◆ **EXERCISE BRIEF**
Here are the records. Write out exactly the lines between the one holding "ATOM 264 N N" and the one holding "ATOM 268 O O", inclusive.

***** EXERCISE MATERIALS *****

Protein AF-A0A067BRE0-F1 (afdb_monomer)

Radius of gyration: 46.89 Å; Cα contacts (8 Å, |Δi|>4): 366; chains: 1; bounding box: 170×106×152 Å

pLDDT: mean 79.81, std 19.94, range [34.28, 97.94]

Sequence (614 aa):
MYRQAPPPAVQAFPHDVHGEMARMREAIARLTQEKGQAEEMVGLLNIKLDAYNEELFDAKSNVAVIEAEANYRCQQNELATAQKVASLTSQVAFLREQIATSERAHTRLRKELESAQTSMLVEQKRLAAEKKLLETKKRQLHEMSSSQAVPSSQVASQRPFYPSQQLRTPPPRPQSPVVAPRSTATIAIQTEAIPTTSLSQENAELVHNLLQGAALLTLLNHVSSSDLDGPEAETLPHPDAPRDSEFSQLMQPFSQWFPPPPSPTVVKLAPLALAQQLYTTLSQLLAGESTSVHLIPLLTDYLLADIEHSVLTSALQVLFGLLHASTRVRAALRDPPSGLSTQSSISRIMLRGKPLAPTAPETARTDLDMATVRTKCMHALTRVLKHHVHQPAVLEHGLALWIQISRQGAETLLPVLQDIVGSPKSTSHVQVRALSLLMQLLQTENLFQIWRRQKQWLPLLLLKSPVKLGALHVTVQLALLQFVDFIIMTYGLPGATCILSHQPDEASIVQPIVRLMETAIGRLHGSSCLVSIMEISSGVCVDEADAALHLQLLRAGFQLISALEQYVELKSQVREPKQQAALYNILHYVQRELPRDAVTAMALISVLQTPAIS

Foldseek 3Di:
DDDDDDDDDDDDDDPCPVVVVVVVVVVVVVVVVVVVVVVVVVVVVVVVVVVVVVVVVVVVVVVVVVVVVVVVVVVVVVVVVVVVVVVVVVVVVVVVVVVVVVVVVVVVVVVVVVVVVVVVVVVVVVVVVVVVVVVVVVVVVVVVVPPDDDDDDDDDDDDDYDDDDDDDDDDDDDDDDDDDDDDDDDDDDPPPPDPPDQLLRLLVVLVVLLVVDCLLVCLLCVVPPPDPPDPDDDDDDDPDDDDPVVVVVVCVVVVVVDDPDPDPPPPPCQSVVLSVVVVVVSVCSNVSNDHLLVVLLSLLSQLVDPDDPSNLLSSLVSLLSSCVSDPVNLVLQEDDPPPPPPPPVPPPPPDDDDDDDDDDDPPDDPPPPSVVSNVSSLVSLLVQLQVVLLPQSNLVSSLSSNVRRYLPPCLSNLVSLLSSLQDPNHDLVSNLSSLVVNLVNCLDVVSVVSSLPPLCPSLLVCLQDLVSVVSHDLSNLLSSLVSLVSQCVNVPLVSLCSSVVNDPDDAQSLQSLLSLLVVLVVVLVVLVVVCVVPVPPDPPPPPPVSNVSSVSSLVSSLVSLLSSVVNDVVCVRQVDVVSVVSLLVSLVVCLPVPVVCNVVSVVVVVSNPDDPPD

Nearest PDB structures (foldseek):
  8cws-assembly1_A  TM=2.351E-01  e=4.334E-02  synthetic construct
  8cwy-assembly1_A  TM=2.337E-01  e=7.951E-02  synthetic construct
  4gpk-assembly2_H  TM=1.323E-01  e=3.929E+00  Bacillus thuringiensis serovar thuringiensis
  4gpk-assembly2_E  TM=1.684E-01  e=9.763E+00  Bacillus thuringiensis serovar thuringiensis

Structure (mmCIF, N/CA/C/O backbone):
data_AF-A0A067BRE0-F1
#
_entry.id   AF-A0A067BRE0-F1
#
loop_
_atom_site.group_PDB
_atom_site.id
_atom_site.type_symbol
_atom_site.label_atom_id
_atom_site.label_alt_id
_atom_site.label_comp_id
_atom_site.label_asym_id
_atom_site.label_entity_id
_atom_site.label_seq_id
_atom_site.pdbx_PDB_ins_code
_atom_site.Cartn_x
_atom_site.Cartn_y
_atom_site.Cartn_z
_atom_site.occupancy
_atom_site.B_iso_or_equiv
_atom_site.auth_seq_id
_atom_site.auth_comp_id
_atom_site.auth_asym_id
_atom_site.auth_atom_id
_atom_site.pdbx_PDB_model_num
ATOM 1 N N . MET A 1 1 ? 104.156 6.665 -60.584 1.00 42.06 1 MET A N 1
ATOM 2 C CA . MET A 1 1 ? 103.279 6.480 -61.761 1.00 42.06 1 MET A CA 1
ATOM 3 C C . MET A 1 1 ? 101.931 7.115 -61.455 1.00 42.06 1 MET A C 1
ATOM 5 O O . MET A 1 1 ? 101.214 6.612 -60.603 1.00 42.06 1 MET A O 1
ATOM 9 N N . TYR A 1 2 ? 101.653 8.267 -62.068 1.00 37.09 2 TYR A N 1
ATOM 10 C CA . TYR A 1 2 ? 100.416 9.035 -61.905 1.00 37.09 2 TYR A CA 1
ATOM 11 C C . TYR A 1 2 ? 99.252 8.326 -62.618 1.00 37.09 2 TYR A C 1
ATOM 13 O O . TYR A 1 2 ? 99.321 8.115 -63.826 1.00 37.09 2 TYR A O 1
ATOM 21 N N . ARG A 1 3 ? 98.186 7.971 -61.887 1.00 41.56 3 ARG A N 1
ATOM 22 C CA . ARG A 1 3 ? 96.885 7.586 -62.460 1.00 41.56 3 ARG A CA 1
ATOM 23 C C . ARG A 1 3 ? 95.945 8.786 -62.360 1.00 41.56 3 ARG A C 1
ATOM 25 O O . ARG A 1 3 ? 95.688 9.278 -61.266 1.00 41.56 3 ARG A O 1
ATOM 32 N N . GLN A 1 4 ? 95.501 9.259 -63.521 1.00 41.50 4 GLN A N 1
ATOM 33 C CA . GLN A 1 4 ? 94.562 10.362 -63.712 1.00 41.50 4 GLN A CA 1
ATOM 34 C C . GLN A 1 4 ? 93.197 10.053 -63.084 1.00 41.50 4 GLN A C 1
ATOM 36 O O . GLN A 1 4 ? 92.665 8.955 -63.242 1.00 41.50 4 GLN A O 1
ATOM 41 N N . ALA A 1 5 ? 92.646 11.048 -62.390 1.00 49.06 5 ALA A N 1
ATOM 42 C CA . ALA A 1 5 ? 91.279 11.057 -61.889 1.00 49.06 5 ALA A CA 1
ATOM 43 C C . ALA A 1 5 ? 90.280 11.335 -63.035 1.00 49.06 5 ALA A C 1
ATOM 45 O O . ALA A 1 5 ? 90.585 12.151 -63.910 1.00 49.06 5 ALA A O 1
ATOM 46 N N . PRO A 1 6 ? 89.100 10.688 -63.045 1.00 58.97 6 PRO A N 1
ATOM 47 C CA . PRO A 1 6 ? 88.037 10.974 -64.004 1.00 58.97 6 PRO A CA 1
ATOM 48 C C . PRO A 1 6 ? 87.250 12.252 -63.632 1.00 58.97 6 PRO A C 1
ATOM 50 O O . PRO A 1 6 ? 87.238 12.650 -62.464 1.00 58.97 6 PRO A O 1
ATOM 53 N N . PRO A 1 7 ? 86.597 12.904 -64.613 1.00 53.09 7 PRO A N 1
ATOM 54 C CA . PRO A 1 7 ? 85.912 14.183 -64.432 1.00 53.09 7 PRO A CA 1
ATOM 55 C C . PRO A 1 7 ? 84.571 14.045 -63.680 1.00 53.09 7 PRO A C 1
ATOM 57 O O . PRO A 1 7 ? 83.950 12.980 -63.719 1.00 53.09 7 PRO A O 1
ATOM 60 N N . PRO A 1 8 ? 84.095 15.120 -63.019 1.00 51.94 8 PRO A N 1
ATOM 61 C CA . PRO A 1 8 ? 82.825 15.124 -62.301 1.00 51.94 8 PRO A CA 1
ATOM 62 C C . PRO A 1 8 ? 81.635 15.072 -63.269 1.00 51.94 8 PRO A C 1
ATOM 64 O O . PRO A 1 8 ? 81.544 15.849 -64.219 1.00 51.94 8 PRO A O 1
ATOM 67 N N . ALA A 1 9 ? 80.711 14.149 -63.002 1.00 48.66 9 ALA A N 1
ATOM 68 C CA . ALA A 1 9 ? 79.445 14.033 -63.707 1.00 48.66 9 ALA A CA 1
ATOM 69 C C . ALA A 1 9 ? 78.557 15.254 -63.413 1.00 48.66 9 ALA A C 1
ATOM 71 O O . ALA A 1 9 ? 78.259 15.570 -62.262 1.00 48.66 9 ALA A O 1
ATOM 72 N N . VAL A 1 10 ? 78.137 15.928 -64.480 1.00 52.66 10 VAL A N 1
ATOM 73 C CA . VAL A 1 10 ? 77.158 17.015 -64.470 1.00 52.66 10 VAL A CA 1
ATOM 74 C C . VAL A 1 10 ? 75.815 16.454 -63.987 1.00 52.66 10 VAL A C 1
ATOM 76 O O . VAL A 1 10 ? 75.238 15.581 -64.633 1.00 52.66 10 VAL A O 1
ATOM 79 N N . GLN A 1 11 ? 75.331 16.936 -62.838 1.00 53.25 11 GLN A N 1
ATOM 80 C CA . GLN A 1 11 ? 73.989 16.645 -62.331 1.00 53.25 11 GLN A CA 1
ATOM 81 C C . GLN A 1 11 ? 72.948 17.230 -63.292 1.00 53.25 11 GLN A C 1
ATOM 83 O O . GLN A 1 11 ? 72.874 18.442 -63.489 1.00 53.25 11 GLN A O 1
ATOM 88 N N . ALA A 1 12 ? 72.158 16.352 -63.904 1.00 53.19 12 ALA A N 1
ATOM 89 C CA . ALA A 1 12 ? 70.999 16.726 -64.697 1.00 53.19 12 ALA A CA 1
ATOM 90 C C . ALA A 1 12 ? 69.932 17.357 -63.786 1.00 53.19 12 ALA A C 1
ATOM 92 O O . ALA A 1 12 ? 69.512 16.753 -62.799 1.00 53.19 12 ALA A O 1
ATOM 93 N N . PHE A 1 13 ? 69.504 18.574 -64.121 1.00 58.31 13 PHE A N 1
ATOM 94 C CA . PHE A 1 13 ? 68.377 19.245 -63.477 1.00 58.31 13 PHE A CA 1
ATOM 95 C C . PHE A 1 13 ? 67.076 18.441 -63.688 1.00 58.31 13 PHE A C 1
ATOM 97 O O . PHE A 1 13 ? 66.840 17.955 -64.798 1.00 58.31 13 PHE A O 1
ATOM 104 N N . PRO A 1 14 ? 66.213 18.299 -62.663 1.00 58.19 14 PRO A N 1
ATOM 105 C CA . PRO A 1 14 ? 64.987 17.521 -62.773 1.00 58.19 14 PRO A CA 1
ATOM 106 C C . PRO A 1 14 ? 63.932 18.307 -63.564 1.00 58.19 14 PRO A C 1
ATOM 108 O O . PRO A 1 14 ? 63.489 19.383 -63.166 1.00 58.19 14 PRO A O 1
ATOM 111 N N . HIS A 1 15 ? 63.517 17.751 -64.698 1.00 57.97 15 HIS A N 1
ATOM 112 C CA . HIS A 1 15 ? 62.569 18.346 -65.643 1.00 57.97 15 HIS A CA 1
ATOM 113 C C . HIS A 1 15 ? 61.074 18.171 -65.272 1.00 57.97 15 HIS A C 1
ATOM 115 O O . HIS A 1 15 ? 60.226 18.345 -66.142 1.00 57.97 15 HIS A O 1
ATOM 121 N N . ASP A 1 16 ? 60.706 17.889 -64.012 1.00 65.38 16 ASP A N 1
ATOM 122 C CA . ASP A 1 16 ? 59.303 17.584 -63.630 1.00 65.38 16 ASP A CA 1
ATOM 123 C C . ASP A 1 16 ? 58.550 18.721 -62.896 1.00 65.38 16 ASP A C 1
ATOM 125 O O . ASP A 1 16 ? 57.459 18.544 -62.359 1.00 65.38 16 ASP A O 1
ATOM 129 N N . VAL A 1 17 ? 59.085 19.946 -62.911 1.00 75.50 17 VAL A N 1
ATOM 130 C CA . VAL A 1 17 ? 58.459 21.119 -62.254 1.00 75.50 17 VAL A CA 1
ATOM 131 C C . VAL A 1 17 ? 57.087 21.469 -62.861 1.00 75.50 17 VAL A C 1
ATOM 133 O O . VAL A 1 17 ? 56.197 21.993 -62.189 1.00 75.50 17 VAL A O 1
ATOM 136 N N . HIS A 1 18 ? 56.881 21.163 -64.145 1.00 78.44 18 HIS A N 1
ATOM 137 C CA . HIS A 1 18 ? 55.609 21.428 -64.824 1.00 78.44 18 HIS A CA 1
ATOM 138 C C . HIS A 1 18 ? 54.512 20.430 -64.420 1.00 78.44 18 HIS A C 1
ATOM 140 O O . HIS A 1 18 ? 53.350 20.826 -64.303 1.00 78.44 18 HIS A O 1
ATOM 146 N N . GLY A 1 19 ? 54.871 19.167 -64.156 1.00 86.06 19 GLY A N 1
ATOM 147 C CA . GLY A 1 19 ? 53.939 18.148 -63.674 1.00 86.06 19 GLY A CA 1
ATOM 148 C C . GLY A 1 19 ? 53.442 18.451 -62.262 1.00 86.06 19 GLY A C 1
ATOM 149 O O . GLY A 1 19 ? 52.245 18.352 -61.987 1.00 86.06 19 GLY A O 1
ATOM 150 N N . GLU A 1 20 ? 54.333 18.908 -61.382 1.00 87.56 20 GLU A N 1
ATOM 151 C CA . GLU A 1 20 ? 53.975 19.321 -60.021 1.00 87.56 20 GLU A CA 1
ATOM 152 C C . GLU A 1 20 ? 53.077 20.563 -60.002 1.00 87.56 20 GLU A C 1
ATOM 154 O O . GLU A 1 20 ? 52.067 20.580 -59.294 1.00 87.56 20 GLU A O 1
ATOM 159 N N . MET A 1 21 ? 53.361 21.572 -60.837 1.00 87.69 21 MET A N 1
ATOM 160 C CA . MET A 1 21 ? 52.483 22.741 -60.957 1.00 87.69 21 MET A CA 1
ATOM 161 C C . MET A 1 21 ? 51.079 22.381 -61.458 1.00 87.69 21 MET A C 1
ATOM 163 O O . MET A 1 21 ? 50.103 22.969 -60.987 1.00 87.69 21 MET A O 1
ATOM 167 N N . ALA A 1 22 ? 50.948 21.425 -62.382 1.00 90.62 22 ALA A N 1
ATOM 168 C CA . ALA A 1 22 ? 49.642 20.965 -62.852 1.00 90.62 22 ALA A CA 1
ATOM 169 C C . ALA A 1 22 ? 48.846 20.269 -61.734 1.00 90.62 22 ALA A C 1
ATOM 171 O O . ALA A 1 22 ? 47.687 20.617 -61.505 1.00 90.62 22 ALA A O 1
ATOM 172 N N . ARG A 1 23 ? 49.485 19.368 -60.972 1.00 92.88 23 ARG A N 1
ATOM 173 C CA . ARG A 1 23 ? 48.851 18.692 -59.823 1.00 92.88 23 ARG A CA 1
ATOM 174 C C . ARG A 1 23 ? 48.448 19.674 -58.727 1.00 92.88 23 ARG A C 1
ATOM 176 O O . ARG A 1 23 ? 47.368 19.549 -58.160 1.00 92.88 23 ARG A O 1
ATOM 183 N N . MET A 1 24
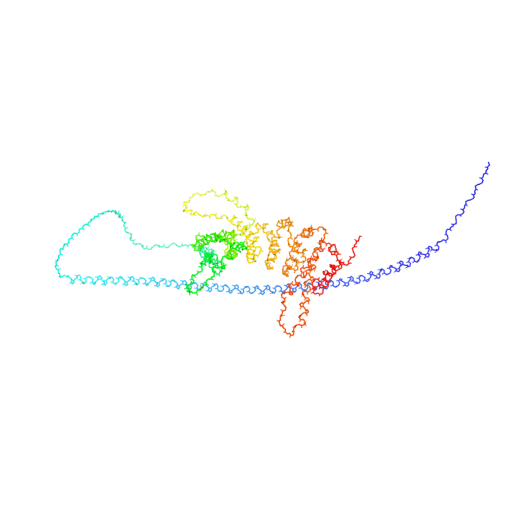 ? 49.280 20.677 -58.450 1.00 94.88 24 MET A N 1
ATOM 184 C CA . MET A 1 24 ? 48.973 21.699 -57.449 1.00 94.88 24 MET A CA 1
ATOM 185 C C . MET A 1 24 ? 47.772 22.560 -57.864 1.00 94.88 24 MET A C 1
ATOM 187 O O . MET A 1 24 ? 46.915 22.852 -57.034 1.00 94.88 24 MET A O 1
ATOM 191 N N . ARG A 1 25 ? 47.658 22.927 -59.148 1.00 95.62 25 ARG A N 1
ATOM 192 C CA . ARG A 1 25 ? 46.484 23.655 -59.663 1.00 95.62 25 ARG A CA 1
ATOM 193 C C . ARG A 1 25 ? 45.206 22.827 -59.560 1.00 95.62 25 ARG A C 1
ATOM 195 O O . ARG A 1 25 ? 44.178 23.363 -59.159 1.00 95.62 25 ARG A O 1
ATOM 202 N N . GLU A 1 26 ? 45.276 21.537 -59.879 1.00 95.88 26 GLU A N 1
ATOM 203 C CA . GLU A 1 26 ? 44.136 20.630 -59.731 1.00 95.88 26 GLU A CA 1
ATOM 204 C C . GLU A 1 26 ? 43.729 20.467 -58.258 1.00 95.88 26 GLU A C 1
ATOM 206 O O . GLU A 1 26 ? 42.546 20.550 -57.935 1.00 95.88 26 GLU A O 1
ATOM 211 N N . ALA A 1 27 ? 44.698 20.322 -57.348 1.00 96.00 27 ALA A N 1
ATOM 212 C CA . ALA A 1 27 ? 44.439 20.246 -55.912 1.00 96.00 27 ALA A CA 1
ATOM 213 C C . ALA A 1 27 ? 43.782 21.528 -55.372 1.00 96.00 27 ALA A C 1
ATOM 215 O O . ALA A 1 27 ? 42.814 21.446 -54.622 1.00 96.00 27 ALA A O 1
ATOM 216 N N . ILE A 1 28 ? 44.248 22.710 -55.793 1.00 96.44 28 ILE A N 1
ATOM 217 C CA . ILE A 1 28 ? 43.629 23.992 -55.418 1.00 96.44 28 ILE A CA 1
ATOM 218 C C . ILE A 1 28 ? 42.192 24.076 -55.943 1.00 96.44 28 ILE A C 1
ATOM 220 O O . ILE A 1 28 ? 41.303 24.509 -55.210 1.00 96.44 28 ILE A O 1
ATOM 224 N N . ALA A 1 29 ? 41.939 23.644 -57.182 1.00 96.25 29 ALA A N 1
ATOM 225 C CA . ALA A 1 29 ? 40.594 23.642 -57.753 1.00 96.25 29 ALA A CA 1
ATOM 226 C C . ALA A 1 29 ? 39.641 22.720 -56.971 1.00 96.25 29 ALA A C 1
ATOM 228 O O . ALA A 1 29 ? 38.540 23.145 -56.621 1.00 96.25 29 ALA A O 1
ATOM 229 N N . ARG A 1 30 ? 40.087 21.505 -56.620 1.00 97.38 30 ARG A N 1
ATOM 230 C CA . ARG A 1 30 ? 39.315 20.564 -55.789 1.00 97.38 30 ARG A CA 1
ATOM 231 C C . ARG A 1 30 ? 39.036 21.123 -54.397 1.00 97.38 30 ARG A C 1
ATOM 233 O O . ARG A 1 30 ? 37.883 21.160 -53.990 1.00 97.38 30 ARG A O 1
ATOM 240 N N . LEU A 1 31 ? 40.054 21.642 -53.709 1.00 97.00 31 LEU A N 1
ATOM 241 C CA . LEU A 1 31 ? 39.886 22.235 -52.377 1.00 97.00 31 LEU A CA 1
ATOM 242 C C . LEU A 1 31 ? 38.953 23.450 -52.398 1.00 97.00 31 LEU A C 1
ATOM 244 O O . LEU A 1 31 ? 38.189 23.658 -51.462 1.00 97.00 31 LEU A O 1
ATOM 248 N N . THR A 1 32 ? 38.982 24.245 -53.469 1.00 96.62 32 THR A N 1
ATOM 249 C CA . THR A 1 32 ? 38.064 25.383 -53.629 1.00 96.62 32 THR A CA 1
ATOM 250 C C . THR A 1 32 ? 36.619 24.906 -53.803 1.00 96.62 32 THR A C 1
ATOM 252 O O . THR A 1 32 ? 35.710 25.493 -53.220 1.00 96.62 32 THR A O 1
ATOM 255 N N . GLN A 1 33 ? 36.401 23.818 -54.549 1.00 97.56 33 GLN A N 1
ATOM 256 C CA . GLN A 1 33 ? 35.082 23.205 -54.711 1.00 97.56 33 GLN A CA 1
ATOM 257 C C . GLN A 1 33 ? 34.571 22.577 -53.405 1.00 97.56 33 GLN A C 1
ATOM 259 O O . GLN A 1 33 ? 33.436 22.836 -53.011 1.00 97.56 33 GLN A O 1
ATOM 264 N N . GLU A 1 34 ? 35.402 21.791 -52.717 1.00 96.88 34 GLU A N 1
ATOM 265 C CA . GLU A 1 34 ? 35.064 21.170 -51.429 1.00 96.88 34 GLU A CA 1
ATOM 266 C C . GLU A 1 34 ? 34.757 22.226 -50.364 1.00 96.88 34 GLU A C 1
ATOM 268 O O . GLU A 1 34 ? 33.785 22.096 -49.622 1.00 96.88 34 GLU A O 1
ATOM 273 N N . LYS A 1 35 ? 35.532 23.318 -50.334 1.00 97.06 35 LYS A N 1
ATOM 274 C CA . LYS A 1 35 ? 35.258 24.466 -49.467 1.00 97.06 35 LYS A CA 1
ATOM 275 C C . LYS A 1 35 ? 33.882 25.070 -49.760 1.00 97.06 35 LYS A C 1
ATOM 277 O O . LYS A 1 35 ? 33.132 25.307 -48.820 1.00 97.06 35 LYS A O 1
ATOM 282 N N . GLY A 1 36 ? 33.534 25.271 -51.033 1.00 97.44 36 GLY A N 1
ATOM 283 C CA . GLY A 1 36 ? 32.216 25.786 -51.418 1.00 97.44 36 GLY A CA 1
ATOM 284 C C . GLY A 1 36 ? 31.065 24.877 -50.970 1.00 97.44 36 GLY A C 1
ATOM 285 O O . GLY A 1 36 ? 30.077 25.360 -50.425 1.00 97.44 36 GLY A O 1
ATOM 286 N N . GLN A 1 37 ? 31.215 23.557 -51.114 1.00 97.12 37 GLN A N 1
ATOM 287 C CA . GLN A 1 37 ? 30.220 22.583 -50.640 1.00 97.12 37 GLN A CA 1
ATOM 288 C C . GLN A 1 37 ? 30.104 22.560 -49.110 1.00 97.12 37 GLN A C 1
ATOM 290 O O . GLN A 1 37 ? 29.005 22.457 -48.567 1.00 97.12 37 GLN A O 1
ATOM 295 N N . ALA A 1 38 ? 31.228 22.673 -48.399 1.00 96.50 38 ALA A N 1
ATOM 296 C CA . ALA A 1 38 ? 31.231 22.764 -46.944 1.00 96.50 38 ALA A CA 1
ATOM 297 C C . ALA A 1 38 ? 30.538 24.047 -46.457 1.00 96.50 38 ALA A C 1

*****

◆ **THE ANSWER**
ATOM 264 N N . GLU A 1 34 ? 35.402 21.791 -52.717 1.00 96.88 34 GLU A N 1
ATOM 265 C CA . GLU A 1 34 ? 35.064 21.170 -51.429 1.00 96.88 34 GLU A CA 1
ATOM 266 C C . GLU A 1 34 ? 34.757 22.226 -50.364 1.00 96.88 34 GLU A C 1
ATOM 268 O O . GLU A 1 34 ? 33.785 22.096 -49.622 1.00 96.88 34 GLU A O 1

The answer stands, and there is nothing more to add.